____ Input material
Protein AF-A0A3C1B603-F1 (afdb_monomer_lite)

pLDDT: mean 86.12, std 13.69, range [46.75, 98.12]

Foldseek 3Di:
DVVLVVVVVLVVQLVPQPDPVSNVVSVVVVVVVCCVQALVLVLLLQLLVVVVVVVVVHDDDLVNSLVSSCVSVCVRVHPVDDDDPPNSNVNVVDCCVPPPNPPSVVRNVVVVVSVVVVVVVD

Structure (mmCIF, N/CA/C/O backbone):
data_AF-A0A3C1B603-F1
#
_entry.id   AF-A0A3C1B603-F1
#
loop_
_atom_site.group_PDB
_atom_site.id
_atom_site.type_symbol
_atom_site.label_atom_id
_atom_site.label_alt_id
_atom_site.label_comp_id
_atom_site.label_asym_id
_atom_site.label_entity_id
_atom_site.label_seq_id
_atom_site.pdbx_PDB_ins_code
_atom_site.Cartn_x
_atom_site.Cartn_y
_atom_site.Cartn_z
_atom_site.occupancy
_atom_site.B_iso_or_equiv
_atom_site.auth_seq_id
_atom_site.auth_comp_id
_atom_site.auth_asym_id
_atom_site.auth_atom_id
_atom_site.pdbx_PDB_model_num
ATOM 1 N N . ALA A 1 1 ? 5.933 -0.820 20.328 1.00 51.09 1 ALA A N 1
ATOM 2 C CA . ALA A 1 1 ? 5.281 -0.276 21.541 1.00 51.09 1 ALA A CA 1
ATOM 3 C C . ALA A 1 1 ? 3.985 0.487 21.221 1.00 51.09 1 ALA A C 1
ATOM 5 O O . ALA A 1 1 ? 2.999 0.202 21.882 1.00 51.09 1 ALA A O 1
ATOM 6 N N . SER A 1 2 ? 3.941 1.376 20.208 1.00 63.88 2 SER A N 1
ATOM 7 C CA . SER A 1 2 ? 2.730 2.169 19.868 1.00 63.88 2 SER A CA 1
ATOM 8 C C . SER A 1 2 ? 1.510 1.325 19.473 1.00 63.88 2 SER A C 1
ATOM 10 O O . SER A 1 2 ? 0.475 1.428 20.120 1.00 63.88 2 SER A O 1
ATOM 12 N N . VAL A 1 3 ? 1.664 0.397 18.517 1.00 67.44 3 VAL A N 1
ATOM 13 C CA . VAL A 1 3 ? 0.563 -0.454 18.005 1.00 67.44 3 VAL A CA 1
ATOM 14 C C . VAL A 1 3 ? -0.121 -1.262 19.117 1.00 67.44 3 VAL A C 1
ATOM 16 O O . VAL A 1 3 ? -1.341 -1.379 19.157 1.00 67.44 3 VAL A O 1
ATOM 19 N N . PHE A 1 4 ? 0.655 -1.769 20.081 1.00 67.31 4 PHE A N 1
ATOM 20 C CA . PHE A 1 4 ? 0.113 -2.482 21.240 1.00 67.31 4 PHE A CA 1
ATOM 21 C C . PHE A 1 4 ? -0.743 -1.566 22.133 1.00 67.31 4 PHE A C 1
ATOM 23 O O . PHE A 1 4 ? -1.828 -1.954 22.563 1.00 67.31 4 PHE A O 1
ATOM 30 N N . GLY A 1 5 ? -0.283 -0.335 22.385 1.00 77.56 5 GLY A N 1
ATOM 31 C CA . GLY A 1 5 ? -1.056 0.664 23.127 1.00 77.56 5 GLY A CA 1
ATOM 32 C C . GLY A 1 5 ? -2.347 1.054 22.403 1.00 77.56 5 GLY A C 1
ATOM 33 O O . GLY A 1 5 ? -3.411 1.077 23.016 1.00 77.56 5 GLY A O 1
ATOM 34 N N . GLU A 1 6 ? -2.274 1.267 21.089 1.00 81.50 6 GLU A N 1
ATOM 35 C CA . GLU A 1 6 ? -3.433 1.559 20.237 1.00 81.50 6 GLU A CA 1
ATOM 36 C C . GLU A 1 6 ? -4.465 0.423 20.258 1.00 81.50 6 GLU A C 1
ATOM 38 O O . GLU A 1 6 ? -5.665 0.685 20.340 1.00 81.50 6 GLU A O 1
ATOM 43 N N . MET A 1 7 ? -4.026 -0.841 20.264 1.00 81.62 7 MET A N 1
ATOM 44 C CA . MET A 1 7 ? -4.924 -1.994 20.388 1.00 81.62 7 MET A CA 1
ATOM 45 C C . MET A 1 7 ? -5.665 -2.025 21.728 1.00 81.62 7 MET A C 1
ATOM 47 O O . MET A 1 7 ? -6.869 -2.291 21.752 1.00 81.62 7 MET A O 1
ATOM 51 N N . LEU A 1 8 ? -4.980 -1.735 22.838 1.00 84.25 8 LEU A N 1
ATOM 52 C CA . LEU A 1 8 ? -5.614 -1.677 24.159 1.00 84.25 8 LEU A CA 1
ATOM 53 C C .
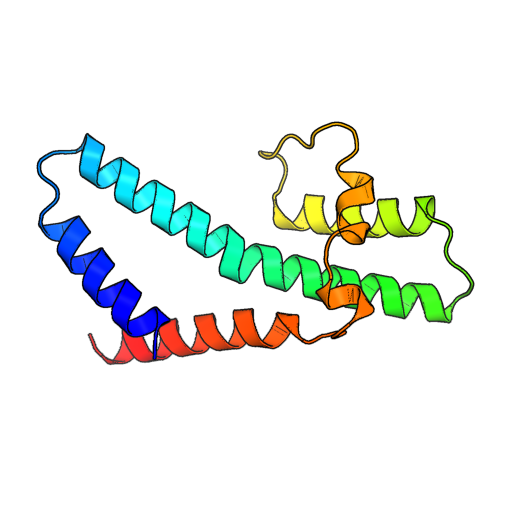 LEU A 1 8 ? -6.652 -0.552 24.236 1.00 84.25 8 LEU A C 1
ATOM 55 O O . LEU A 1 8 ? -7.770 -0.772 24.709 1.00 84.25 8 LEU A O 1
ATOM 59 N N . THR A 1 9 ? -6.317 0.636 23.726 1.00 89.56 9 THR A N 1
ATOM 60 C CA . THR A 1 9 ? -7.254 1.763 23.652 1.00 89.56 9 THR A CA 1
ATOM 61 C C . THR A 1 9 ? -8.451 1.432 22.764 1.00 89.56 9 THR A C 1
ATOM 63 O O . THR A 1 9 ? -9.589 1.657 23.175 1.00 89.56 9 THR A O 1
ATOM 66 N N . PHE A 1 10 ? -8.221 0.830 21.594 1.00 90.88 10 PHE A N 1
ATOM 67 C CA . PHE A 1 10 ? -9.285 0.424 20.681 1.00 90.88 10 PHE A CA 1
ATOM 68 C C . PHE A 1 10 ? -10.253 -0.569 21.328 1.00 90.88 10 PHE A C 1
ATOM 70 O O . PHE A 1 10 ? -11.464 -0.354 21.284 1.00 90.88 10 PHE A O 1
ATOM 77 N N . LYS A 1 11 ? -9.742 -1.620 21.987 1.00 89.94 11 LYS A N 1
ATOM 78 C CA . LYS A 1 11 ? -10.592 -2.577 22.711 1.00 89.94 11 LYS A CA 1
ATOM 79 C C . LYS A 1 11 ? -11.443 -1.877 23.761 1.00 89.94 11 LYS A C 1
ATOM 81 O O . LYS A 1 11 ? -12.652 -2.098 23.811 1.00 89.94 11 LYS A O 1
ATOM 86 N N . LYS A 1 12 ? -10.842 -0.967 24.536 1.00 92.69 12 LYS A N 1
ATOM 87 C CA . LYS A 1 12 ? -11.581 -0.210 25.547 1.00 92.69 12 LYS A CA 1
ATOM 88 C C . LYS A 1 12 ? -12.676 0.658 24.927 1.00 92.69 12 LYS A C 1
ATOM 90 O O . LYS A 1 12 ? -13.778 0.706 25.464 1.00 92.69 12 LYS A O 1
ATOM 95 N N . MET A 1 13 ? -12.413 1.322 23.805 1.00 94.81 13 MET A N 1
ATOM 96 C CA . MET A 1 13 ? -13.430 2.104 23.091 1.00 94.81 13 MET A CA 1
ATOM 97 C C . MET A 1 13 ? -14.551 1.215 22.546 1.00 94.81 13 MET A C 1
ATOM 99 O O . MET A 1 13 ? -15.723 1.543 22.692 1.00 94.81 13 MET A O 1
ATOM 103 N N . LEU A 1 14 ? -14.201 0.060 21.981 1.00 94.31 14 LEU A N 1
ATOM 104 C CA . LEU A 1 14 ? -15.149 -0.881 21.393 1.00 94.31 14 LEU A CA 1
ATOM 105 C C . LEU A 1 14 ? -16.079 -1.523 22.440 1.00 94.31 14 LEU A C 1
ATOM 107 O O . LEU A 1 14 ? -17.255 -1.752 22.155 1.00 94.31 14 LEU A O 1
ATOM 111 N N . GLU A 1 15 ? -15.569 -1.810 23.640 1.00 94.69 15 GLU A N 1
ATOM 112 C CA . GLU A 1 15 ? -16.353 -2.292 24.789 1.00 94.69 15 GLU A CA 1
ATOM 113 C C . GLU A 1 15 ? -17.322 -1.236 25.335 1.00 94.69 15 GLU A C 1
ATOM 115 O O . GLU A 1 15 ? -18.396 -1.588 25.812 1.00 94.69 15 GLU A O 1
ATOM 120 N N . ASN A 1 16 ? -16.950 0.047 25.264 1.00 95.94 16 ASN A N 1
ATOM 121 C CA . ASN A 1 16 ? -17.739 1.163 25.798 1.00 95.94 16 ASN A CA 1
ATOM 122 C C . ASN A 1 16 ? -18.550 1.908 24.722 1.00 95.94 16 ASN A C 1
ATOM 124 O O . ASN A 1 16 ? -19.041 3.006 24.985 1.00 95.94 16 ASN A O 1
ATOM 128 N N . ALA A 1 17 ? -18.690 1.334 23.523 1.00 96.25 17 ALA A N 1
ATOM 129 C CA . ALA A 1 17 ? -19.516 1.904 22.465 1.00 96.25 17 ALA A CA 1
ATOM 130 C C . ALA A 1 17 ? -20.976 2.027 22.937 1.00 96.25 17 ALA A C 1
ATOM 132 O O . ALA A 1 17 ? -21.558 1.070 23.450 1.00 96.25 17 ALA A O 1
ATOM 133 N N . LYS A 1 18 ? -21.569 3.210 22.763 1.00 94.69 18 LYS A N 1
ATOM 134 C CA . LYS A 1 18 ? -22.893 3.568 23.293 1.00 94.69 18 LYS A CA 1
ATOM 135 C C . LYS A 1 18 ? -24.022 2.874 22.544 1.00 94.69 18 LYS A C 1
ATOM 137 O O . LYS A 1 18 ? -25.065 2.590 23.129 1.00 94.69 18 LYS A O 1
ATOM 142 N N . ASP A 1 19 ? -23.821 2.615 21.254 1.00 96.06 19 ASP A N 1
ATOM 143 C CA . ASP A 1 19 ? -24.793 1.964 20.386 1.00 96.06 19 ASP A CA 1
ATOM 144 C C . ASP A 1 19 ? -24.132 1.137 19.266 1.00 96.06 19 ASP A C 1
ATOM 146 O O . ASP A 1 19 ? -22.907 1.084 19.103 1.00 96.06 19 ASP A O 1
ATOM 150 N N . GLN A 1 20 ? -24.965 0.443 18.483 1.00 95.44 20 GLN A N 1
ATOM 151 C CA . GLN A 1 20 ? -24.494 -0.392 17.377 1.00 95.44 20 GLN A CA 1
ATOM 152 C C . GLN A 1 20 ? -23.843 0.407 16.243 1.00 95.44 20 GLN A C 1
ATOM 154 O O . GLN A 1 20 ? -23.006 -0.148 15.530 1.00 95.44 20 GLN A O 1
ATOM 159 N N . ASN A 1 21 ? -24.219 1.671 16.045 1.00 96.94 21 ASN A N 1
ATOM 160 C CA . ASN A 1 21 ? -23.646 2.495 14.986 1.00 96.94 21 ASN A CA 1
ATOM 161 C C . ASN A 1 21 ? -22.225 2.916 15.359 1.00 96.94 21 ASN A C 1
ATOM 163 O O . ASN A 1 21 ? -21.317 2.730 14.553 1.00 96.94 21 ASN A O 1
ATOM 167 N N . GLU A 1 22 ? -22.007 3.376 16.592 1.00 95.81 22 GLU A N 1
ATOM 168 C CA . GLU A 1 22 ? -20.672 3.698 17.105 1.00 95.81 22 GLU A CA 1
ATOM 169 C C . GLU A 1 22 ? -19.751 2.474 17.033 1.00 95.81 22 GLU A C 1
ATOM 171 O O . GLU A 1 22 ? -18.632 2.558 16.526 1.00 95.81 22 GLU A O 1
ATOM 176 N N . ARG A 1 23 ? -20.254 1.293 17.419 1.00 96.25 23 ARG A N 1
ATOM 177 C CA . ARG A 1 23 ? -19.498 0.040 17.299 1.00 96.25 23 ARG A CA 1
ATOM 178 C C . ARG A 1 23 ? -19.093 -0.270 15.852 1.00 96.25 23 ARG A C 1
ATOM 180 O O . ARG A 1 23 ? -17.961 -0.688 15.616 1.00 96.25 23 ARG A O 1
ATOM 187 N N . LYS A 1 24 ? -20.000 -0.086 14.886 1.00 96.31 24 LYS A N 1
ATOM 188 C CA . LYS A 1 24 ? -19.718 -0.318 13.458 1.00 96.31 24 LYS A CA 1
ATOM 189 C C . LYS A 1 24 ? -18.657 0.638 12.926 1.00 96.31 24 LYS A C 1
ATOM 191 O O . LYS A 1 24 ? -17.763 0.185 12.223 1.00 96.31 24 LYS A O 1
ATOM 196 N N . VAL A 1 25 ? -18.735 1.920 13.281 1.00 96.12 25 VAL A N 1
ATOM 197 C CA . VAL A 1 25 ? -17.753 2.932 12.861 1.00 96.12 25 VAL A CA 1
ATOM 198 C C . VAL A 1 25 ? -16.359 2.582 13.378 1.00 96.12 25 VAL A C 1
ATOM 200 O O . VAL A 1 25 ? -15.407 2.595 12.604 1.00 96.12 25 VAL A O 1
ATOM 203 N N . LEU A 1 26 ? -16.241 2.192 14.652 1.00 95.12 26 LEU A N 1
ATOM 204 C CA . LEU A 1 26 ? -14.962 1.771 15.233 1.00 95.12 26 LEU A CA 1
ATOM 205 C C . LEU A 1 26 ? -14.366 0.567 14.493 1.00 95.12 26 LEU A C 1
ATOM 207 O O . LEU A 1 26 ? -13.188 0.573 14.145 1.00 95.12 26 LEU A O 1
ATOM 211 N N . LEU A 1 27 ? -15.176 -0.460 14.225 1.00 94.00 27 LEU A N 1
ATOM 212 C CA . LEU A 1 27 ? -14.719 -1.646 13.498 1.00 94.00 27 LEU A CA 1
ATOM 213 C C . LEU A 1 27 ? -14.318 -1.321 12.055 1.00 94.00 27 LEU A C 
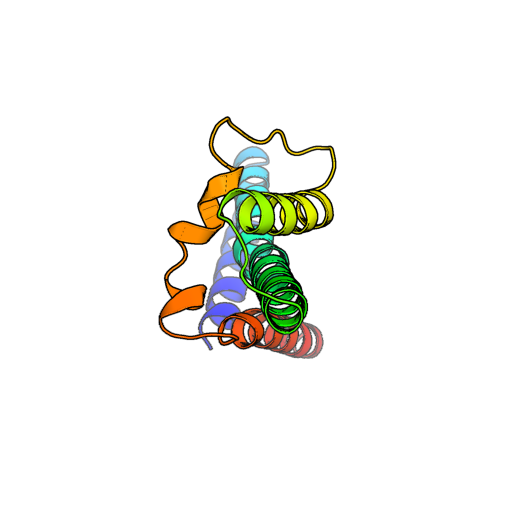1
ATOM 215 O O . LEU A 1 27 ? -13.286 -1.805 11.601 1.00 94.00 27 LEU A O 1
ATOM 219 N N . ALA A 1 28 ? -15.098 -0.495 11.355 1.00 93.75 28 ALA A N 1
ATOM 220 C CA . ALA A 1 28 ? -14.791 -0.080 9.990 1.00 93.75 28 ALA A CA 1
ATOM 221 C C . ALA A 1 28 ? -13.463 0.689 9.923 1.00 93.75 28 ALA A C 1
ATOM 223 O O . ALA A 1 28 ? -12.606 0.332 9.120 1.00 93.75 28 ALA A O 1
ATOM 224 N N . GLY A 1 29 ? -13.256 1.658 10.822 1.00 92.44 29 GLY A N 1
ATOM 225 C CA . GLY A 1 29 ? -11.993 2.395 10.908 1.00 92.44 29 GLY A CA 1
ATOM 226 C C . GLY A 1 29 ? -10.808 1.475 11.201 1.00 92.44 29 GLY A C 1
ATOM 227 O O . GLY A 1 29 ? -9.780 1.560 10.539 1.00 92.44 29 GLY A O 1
________
Assignment: Only the lines starting at the one that includes "ATOM 53 C C ." and ending at the one that includes "ATOM 59 N N" should be retyped, exactly, from the records above; no pictures.

Written answer:
ATOM 53 C C .
 LEU A 1 8 ? -6.652 -0.552 24.236 1.00 84.25 8 LEU A C 1
ATOM 55 O O . LEU A 1 8 ? -7.770 -0.772 24.709 1.00 84.25 8 LEU A O 1
ATOM 59 N N . THR A 1 9 ? -6.317 0.636 23.726 1.00 89.56 9 THR A N 1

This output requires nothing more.